* _Your task_:
Start with the first line of the records below. Output each line exactly, ending with the one that contains "ATOM 2 C CA".

[Data extracted from a collection]
####################

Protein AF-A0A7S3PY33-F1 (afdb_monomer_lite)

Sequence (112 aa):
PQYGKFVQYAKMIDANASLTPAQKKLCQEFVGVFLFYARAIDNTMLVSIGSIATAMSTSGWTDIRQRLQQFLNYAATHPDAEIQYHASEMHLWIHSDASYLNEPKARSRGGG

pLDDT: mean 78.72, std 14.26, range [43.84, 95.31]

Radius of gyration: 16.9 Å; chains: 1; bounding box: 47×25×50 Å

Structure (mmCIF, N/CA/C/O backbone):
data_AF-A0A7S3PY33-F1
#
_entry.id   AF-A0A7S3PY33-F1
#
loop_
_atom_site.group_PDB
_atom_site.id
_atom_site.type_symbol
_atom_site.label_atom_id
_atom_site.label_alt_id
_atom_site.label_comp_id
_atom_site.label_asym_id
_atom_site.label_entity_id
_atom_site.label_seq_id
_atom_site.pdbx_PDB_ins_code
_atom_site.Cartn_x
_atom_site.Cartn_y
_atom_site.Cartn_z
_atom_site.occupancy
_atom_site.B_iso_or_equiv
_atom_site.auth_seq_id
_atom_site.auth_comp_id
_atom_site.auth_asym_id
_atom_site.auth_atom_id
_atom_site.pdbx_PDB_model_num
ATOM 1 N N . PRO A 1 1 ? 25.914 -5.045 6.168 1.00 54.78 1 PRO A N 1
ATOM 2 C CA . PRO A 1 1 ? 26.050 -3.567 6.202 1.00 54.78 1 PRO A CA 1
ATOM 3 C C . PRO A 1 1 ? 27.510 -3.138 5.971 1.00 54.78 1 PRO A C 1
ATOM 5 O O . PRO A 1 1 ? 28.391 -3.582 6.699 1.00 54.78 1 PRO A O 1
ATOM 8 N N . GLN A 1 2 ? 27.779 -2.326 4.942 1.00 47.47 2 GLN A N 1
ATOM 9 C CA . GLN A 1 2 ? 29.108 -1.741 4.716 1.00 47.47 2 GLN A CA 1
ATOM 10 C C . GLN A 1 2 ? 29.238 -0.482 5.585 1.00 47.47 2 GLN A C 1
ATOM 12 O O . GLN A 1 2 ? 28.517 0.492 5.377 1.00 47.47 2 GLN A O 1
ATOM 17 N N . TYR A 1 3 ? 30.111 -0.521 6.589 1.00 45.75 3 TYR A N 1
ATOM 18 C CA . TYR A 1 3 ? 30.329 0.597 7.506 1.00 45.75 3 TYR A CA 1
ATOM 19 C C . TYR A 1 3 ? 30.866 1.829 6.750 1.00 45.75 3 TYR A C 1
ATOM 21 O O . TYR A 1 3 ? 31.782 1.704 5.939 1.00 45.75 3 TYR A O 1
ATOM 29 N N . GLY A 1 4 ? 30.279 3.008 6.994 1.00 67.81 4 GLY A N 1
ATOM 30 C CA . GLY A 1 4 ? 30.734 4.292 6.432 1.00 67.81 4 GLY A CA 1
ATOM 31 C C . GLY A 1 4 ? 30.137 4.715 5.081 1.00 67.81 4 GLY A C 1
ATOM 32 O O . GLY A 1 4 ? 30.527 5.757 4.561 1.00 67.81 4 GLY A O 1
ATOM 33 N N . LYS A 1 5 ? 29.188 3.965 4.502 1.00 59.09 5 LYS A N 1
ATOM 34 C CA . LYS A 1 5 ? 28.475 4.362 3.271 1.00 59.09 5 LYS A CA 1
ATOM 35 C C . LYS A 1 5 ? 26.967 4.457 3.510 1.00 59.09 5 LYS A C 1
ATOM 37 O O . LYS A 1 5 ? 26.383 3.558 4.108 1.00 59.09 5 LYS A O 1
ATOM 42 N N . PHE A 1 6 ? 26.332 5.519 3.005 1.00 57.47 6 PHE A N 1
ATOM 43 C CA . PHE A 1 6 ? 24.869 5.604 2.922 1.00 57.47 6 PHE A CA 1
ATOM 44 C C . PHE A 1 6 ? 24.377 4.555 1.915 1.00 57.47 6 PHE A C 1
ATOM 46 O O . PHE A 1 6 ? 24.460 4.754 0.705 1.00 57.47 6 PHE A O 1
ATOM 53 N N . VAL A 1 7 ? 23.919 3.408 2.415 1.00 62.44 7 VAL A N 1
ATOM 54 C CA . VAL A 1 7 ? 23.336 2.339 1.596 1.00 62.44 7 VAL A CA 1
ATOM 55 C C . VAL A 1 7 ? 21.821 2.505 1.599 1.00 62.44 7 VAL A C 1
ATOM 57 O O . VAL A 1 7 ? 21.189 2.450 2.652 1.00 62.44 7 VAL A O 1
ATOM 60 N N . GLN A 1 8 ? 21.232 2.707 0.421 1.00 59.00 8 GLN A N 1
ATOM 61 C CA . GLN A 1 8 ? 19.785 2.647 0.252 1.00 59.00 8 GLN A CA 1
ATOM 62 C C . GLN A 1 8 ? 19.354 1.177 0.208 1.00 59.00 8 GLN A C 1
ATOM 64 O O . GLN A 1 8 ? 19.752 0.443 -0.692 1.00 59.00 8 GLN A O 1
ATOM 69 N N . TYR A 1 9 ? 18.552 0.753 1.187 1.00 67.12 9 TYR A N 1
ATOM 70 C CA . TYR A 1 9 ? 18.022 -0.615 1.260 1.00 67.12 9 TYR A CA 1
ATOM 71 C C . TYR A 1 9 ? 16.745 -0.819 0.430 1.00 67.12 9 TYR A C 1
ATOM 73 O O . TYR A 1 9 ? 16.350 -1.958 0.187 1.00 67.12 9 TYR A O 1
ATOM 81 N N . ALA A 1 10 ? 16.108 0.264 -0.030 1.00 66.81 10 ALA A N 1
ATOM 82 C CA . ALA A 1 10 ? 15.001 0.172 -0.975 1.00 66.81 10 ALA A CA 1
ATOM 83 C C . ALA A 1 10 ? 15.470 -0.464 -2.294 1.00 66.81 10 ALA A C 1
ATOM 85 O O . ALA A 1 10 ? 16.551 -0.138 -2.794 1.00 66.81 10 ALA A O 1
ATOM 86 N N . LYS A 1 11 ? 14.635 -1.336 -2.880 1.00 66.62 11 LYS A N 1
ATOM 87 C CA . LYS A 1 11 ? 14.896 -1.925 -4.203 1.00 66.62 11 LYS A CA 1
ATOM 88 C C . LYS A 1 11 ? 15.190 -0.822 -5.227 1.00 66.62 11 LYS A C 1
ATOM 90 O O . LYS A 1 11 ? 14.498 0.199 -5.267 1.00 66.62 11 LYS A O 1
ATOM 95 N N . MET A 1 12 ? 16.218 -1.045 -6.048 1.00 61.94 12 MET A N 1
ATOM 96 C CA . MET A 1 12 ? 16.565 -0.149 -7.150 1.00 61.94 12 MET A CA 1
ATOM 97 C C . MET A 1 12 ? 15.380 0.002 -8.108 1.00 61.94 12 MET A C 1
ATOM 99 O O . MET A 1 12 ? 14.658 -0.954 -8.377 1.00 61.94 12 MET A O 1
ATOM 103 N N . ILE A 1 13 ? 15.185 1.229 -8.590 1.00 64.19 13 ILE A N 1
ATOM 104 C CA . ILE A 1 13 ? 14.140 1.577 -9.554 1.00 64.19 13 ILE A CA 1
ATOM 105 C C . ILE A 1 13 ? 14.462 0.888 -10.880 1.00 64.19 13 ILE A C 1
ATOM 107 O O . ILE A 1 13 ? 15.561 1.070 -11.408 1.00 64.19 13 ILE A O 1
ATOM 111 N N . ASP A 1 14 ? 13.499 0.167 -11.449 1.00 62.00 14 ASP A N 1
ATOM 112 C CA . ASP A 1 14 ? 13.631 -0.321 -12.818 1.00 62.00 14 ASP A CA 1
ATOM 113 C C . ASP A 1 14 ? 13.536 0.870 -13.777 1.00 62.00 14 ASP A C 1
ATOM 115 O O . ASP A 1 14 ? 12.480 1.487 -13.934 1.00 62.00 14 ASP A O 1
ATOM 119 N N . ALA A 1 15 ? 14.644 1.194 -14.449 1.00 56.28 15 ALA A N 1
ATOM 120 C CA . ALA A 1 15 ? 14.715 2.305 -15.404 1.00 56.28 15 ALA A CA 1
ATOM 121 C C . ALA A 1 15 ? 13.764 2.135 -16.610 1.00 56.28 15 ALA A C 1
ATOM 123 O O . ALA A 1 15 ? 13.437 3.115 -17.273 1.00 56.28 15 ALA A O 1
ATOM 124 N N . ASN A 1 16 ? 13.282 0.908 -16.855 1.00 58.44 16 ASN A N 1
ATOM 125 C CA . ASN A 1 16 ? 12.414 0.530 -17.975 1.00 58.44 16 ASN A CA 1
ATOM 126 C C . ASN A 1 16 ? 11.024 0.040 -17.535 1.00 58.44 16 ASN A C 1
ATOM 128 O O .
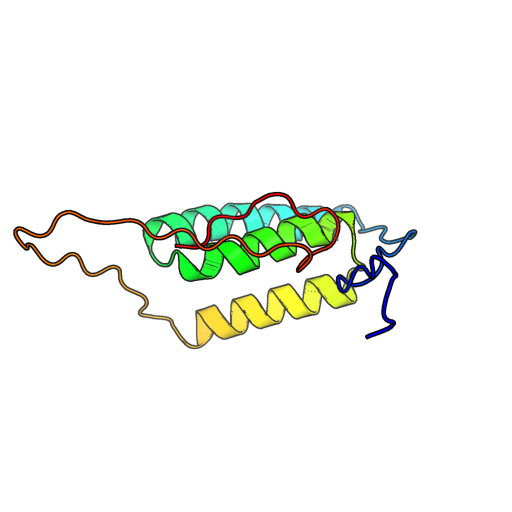 ASN A 1 16 ? 10.392 -0.743 -18.245 1.00 58.44 16 ASN A O 1
ATOM 132 N N . ALA A 1 17 ? 10.531 0.476 -16.373 1.00 61.44 17 ALA A N 1
ATOM 133 C CA . ALA A 1 17 ? 9.185 0.162 -15.892 1.00 61.44 17 ALA A CA 1
ATOM 134 C C . ALA A 1 17 ? 8.091 0.857 -16.735 1.00 61.44 17 ALA A C 1
ATOM 136 O O . ALA A 1 17 ? 7.395 1.762 -16.278 1.00 61.44 17 ALA A O 1
ATOM 137 N N . SER A 1 18 ? 7.948 0.461 -18.001 1.00 70.88 18 SER A N 1
ATOM 138 C CA . SER A 1 18 ? 6.888 0.947 -18.878 1.00 70.88 18 SER A CA 1
ATOM 139 C C . SER A 1 18 ? 5.645 0.086 -18.683 1.00 70.88 18 SER A C 1
ATOM 141 O O . SER A 1 18 ? 5.538 -1.025 -19.202 1.00 70.88 18 SER A O 1
ATOM 143 N N . LEU A 1 19 ? 4.708 0.591 -17.884 1.00 82.50 19 LEU A N 1
ATOM 144 C CA . LEU A 1 19 ? 3.361 0.038 -17.809 1.00 82.50 19 LEU A CA 1
ATOM 145 C C . LEU A 1 19 ? 2.596 0.408 -19.074 1.00 82.50 19 LEU A C 1
ATOM 147 O O . LEU A 1 19 ? 2.609 1.560 -19.513 1.00 82.50 19 LEU A O 1
ATOM 151 N N . THR A 1 20 ? 1.854 -0.551 -19.618 1.00 90.06 20 THR A N 1
ATOM 152 C CA . THR A 1 20 ? 0.886 -0.239 -20.672 1.00 90.06 20 THR A CA 1
ATOM 153 C C . THR A 1 20 ? -0.193 0.711 -20.130 1.00 90.06 20 THR A C 1
ATOM 155 O O . THR A 1 20 ? -0.506 0.673 -18.932 1.00 90.06 20 THR A O 1
ATOM 158 N N . PRO A 1 21 ? -0.828 1.535 -20.983 1.00 90.94 21 PRO A N 1
ATOM 159 C CA . PRO A 1 21 ? -1.916 2.414 -20.553 1.00 90.94 21 PRO A CA 1
ATOM 160 C C . PRO A 1 21 ? -3.043 1.669 -19.823 1.00 90.94 21 PRO A C 1
ATOM 162 O O . PRO A 1 21 ? -3.569 2.172 -18.834 1.00 90.94 21 PRO A O 1
ATOM 165 N N . ALA A 1 22 ? -3.360 0.444 -20.256 1.00 92.38 22 ALA A N 1
ATOM 166 C CA . ALA A 1 22 ? -4.370 -0.400 -19.622 1.00 92.38 22 ALA A CA 1
ATOM 167 C C . ALA A 1 22 ? -3.966 -0.839 -18.203 1.00 92.38 22 ALA A C 1
ATOM 169 O O . ALA A 1 22 ? -4.754 -0.705 -17.270 1.00 92.38 22 ALA A O 1
ATOM 170 N N . GLN A 1 23 ? -2.726 -1.301 -18.013 1.00 91.88 23 GLN A N 1
ATOM 171 C CA . GLN A 1 23 ? -2.213 -1.686 -16.690 1.00 91.88 23 GLN A CA 1
ATOM 172 C C . GLN A 1 23 ? -2.161 -0.496 -15.733 1.00 91.88 23 GLN A C 1
ATOM 174 O O . GLN A 1 23 ? -2.525 -0.617 -14.563 1.00 91.88 23 GLN A O 1
ATOM 179 N N . LYS A 1 24 ? -1.741 0.670 -16.235 1.00 90.69 24 LYS A N 1
ATOM 180 C CA . LYS A 1 24 ? -1.708 1.902 -15.450 1.00 90.69 24 LYS A CA 1
ATOM 181 C C . LYS A 1 24 ? -3.113 2.323 -15.026 1.00 90.69 24 LYS A C 1
ATOM 183 O O . LYS A 1 24 ? -3.316 2.630 -13.856 1.00 90.69 24 LYS A O 1
ATOM 188 N N . LYS A 1 25 ? -4.078 2.279 -15.950 1.00 93.44 25 LYS A N 1
ATOM 189 C CA . LYS A 1 25 ? -5.484 2.579 -15.661 1.00 93.44 25 LYS A CA 1
ATOM 190 C C . LYS A 1 25 ? -6.047 1.641 -14.592 1.00 93.44 25 LYS A C 1
ATOM 192 O O . LYS A 1 25 ? -6.616 2.128 -13.625 1.00 93.44 25 LYS A O 1
ATOM 197 N N . LEU A 1 26 ? -5.790 0.335 -14.700 1.00 93.81 26 LEU A N 1
ATOM 198 C CA . LEU A 1 26 ? -6.219 -0.642 -13.695 1.00 93.81 26 LEU A CA 1
ATOM 199 C C . LEU A 1 26 ? -5.662 -0.317 -12.305 1.00 93.81 26 LEU A C 1
ATOM 201 O O . LEU A 1 26 ? -6.394 -0.344 -11.322 1.00 93.81 26 LEU A O 1
ATOM 205 N N . CYS A 1 27 ? -4.374 0.021 -12.209 1.00 92.75 27 CYS A N 1
ATOM 206 C CA . CYS A 1 27 ? -3.764 0.366 -10.925 1.00 92.75 27 CYS A CA 1
ATOM 207 C C . CYS A 1 27 ? -4.332 1.673 -10.350 1.00 92.75 27 CYS A C 1
ATOM 209 O O . CYS A 1 27 ? -4.506 1.783 -9.139 1.00 92.75 27 CYS A O 1
ATOM 211 N N . GLN A 1 28 ? -4.645 2.655 -11.200 1.00 92.94 28 GLN A N 1
ATOM 212 C CA . GLN A 1 28 ? -5.274 3.910 -10.782 1.00 92.94 28 GLN A CA 1
ATOM 213 C C . GLN A 1 28 ? -6.707 3.697 -10.282 1.00 92.94 28 GLN A C 1
ATOM 215 O O . GLN A 1 28 ? -7.063 4.237 -9.237 1.00 92.94 28 GLN A O 1
ATOM 220 N N . GLU A 1 29 ? -7.505 2.894 -10.988 1.00 95.25 29 GLU A N 1
ATOM 221 C CA . GLU A 1 29 ? -8.861 2.519 -10.568 1.00 95.25 29 GLU A CA 1
ATOM 222 C C . GLU A 1 29 ? -8.824 1.764 -9.239 1.00 95.25 29 GLU A C 1
ATOM 224 O O . GLU A 1 29 ? -9.531 2.128 -8.303 1.00 95.25 29 GLU A O 1
ATOM 229 N N . PHE A 1 30 ? -7.926 0.784 -9.120 1.00 94.69 30 PHE A N 1
ATOM 230 C CA . PHE A 1 30 ? -7.712 0.031 -7.889 1.00 94.69 30 PHE A CA 1
ATOM 231 C C . PHE A 1 30 ? -7.375 0.948 -6.708 1.00 94.69 30 PHE A C 1
ATOM 233 O O . PHE A 1 30 ? -8.038 0.902 -5.673 1.00 94.69 30 PHE A O 1
ATOM 240 N N . VAL A 1 31 ? -6.368 1.815 -6.865 1.00 94.12 31 VAL A N 1
ATOM 241 C CA . VAL A 1 31 ? -5.961 2.756 -5.814 1.00 94.12 31 VAL A CA 1
ATOM 242 C C . VAL A 1 31 ? -7.111 3.694 -5.453 1.00 94.12 31 VAL A C 1
ATOM 244 O O . VAL A 1 31 ? -7.330 3.933 -4.272 1.00 94.12 31 VAL A O 1
ATOM 247 N N . GLY A 1 32 ? -7.866 4.200 -6.431 1.00 93.50 32 GLY A N 1
ATOM 248 C CA . GLY A 1 32 ? -8.994 5.099 -6.183 1.00 93.50 32 GLY A CA 1
ATOM 249 C C . GLY A 1 32 ? -10.113 4.448 -5.370 1.00 93.50 32 GLY A C 1
ATOM 250 O O . GLY A 1 32 ? -10.559 5.021 -4.377 1.00 93.50 32 GLY A O 1
ATOM 251 N N . VAL A 1 33 ? -10.529 3.241 -5.758 1.00 93.56 33 VAL A N 1
ATOM 252 C CA . VAL A 1 33 ? -11.606 2.498 -5.087 1.00 93.56 33 VAL A CA 1
ATOM 253 C C . VAL A 1 33 ? -11.200 2.131 -3.663 1.00 93.56 33 VAL A C 1
ATOM 255 O O . VAL A 1 33 ? -11.898 2.469 -2.707 1.00 93.56 33 VAL A O 1
ATOM 258 N N . PHE A 1 34 ? -10.044 1.489 -3.494 1.00 93.19 34 PHE A N 1
ATOM 259 C CA . PHE A 1 34 ? -9.638 0.997 -2.181 1.00 93.19 34 PHE A CA 1
ATOM 260 C C . PHE A 1 34 ? -9.167 2.101 -1.237 1.00 93.19 34 PHE A C 1
ATOM 262 O O . PHE A 1 34 ? -9.271 1.927 -0.029 1.00 93.19 34 PHE A O 1
ATOM 269 N N . LEU A 1 35 ? -8.719 3.258 -1.735 1.00 93.12 35 LEU A N 1
ATOM 270 C CA . LEU A 1 35 ? -8.400 4.396 -0.869 1.00 93.12 35 LEU A CA 1
ATOM 271 C C . LEU A 1 35 ? -9.642 4.937 -0.153 1.00 93.12 35 LEU A C 1
ATOM 273 O O . LEU A 1 35 ? -9.542 5.352 1.000 1.00 93.12 35 LEU A O 1
ATOM 277 N N . PHE A 1 36 ? -10.797 4.936 -0.822 1.00 89.81 36 PHE A N 1
ATOM 278 C CA . PHE A 1 36 ? -12.058 5.320 -0.193 1.00 89.81 36 PHE A CA 1
ATOM 279 C C . PHE A 1 36 ? -12.451 4.320 0.903 1.00 89.81 36 PHE A C 1
ATOM 281 O O . PHE A 1 36 ? -12.695 4.732 2.034 1.00 89.81 36 PHE A O 1
ATOM 288 N N . TYR A 1 37 ? -12.429 3.018 0.597 1.00 88.19 37 TYR A N 1
ATOM 289 C CA . TYR A 1 37 ? -12.763 1.967 1.564 1.00 88.19 37 TYR A CA 1
ATOM 290 C C . TYR A 1 37 ? -11.810 1.922 2.758 1.00 88.19 37 TYR A C 1
ATOM 292 O O . TYR A 1 37 ? -12.266 1.872 3.897 1.00 88.19 37 TYR A O 1
ATOM 300 N N . ALA A 1 38 ? -10.502 2.004 2.514 1.00 90.19 38 ALA A N 1
ATOM 301 C CA . ALA A 1 38 ? -9.498 1.964 3.569 1.00 90.19 38 ALA A CA 1
ATOM 302 C C . ALA A 1 38 ? -9.712 3.089 4.590 1.00 90.19 38 ALA A C 1
ATOM 304 O O . ALA A 1 38 ? -9.695 2.849 5.785 1.00 90.19 38 ALA A O 1
ATOM 305 N N . ARG A 1 39 ? -10.016 4.310 4.133 1.00 87.31 39 ARG A N 1
ATOM 306 C CA . ARG A 1 39 ? -10.284 5.443 5.037 1.00 87.31 39 ARG A CA 1
ATOM 307 C C . ARG A 1 39 ? -11.565 5.301 5.856 1.00 87.31 39 ARG A C 1
ATOM 309 O O . ARG A 1 39 ? -11.691 5.960 6.883 1.00 87.31 39 ARG A O 1
ATOM 316 N N . ALA A 1 40 ? -12.535 4.542 5.357 1.00 87.00 40 ALA A N 1
ATOM 317 C CA . ALA A 1 40 ? -13.845 4.408 5.981 1.00 87.00 40 ALA A CA 1
ATOM 318 C C . ALA A 1 40 ? -13.931 3.209 6.933 1.00 87.00 40 ALA A C 1
ATOM 320 O O . ALA A 1 40 ? -14.671 3.275 7.910 1.00 87.00 40 ALA A O 1
ATOM 321 N N . ILE A 1 41 ? -13.217 2.122 6.629 1.00 84.94 41 ILE A N 1
ATOM 322 C CA . ILE A 1 41 ? -13.398 0.816 7.276 1.00 84.94 41 ILE A CA 1
ATOM 323 C C . ILE A 1 41 ? -12.084 0.284 7.850 1.00 84.94 41 ILE A C 1
ATOM 325 O O . ILE A 1 41 ? -12.053 -0.161 8.991 1.00 84.94 41 ILE A O 1
ATOM 329 N N . ASP A 1 42 ? -10.994 0.329 7.083 1.00 87.81 42 ASP A N 1
ATOM 330 C CA . ASP A 1 42 ? -9.736 -0.308 7.474 1.00 87.81 42 ASP A CA 1
ATOM 331 C C . ASP A 1 42 ? -8.512 0.504 7.032 1.00 87.81 42 ASP A C 1
ATOM 333 O O . ASP A 1 42 ? -7.999 0.384 5.911 1.00 87.81 42 ASP A O 1
ATOM 337 N N . ASN A 1 43 ? -8.010 1.329 7.951 1.00 87.19 43 ASN A N 1
ATOM 338 C CA . ASN A 1 43 ? -6.858 2.188 7.696 1.00 87.19 43 ASN A CA 1
ATOM 339 C C . ASN A 1 43 ? -5.551 1.401 7.512 1.00 87.19 43 ASN A C 1
ATOM 341 O O . ASN A 1 43 ? -4.603 1.926 6.919 1.00 87.19 43 ASN A O 1
ATOM 345 N N . THR A 1 44 ? -5.484 0.132 7.932 1.00 85.94 44 THR A N 1
ATOM 346 C CA . THR A 1 44 ? -4.266 -0.683 7.796 1.00 85.94 44 THR A CA 1
ATOM 347 C C . THR A 1 44 ? -3.910 -0.933 6.326 1.00 85.94 44 THR A C 1
ATOM 349 O O . THR A 1 44 ? -2.737 -1.059 5.960 1.00 85.94 44 THR A O 1
ATOM 352 N N . MET A 1 45 ? -4.908 -0.874 5.438 1.00 90.19 45 MET A N 1
ATOM 353 C CA . MET A 1 45 ? -4.748 -0.989 3.990 1.00 90.19 45 MET A CA 1
ATOM 354 C C . MET A 1 45 ? -4.006 0.204 3.353 1.00 90.19 45 MET A C 1
ATOM 356 O O . MET A 1 45 ? -3.441 0.064 2.260 1.00 90.19 45 MET A O 1
ATOM 360 N N . LEU A 1 46 ? -3.960 1.376 4.006 1.00 90.19 46 LEU A N 1
ATOM 361 C CA . LEU A 1 46 ? -3.437 2.625 3.427 1.00 90.19 46 LEU A CA 1
ATOM 362 C C . LEU A 1 46 ? -1.957 2.541 3.040 1.00 90.19 46 LEU A C 1
ATOM 364 O O . LEU A 1 46 ? -1.555 3.069 1.997 1.00 90.19 46 LEU A O 1
ATOM 368 N N . VAL A 1 47 ? -1.144 1.847 3.839 1.00 88.69 47 VAL A N 1
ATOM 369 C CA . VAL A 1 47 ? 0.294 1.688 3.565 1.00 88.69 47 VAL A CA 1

####################

* _Solution to this problem_:
Protein AF-A0A7S3PY33-F1 (afdb_monomer_lite)

Sequence (112 aa):
PQYGKFVQYAKMIDANASLTPAQKKLCQEFVGVFLFYARAIDNTMLVSIGSIATAMSTSGWTDIRQRLQQFLNYAATHPDAEIQYHASEMHLWIHSDASYLNEPKARSRGGG

pLDDT: mean 78.72, std 14.26, range [43.84, 95.31]

Radius of gyration: 16.9 Å; chains: 1; bounding box: 47×25×50 Å

Structure (mmCIF, N/CA/C/O backbone):
data_AF-A0A7S3PY33-F1
#
_entry.id   AF-A0A7S3PY33-F1
#
loop_
_atom_site.group_PDB
_atom_site.id
_atom_site.type_symbol
_atom_site.label_atom_id
_atom_site.label_alt_id
_atom_site.label_comp_id
_atom_site.label_asym_id
_atom_site.label_entity_id
_atom_site.label_seq_id
_atom_site.pdbx_PDB_ins_code
_atom_site.Cartn_x
_atom_site.Cartn_y
_atom_site.Cartn_z
_atom_site.occupancy
_atom_site.B_iso_or_equiv
_atom_site.auth_seq_id
_atom_site.auth_comp_id
_atom_site.auth_asym_id
_atom_site.auth_atom_id
_atom_site.pdbx_PDB_model_num
ATOM 1 N N . PRO A 1 1 ? 25.914 -5.045 6.168 1.00 54.78 1 PRO A N 1
ATOM 2 C CA . PRO A 1 1 ? 26.050 -3.567 6.202 1.00 54.78 1 PRO A CA 1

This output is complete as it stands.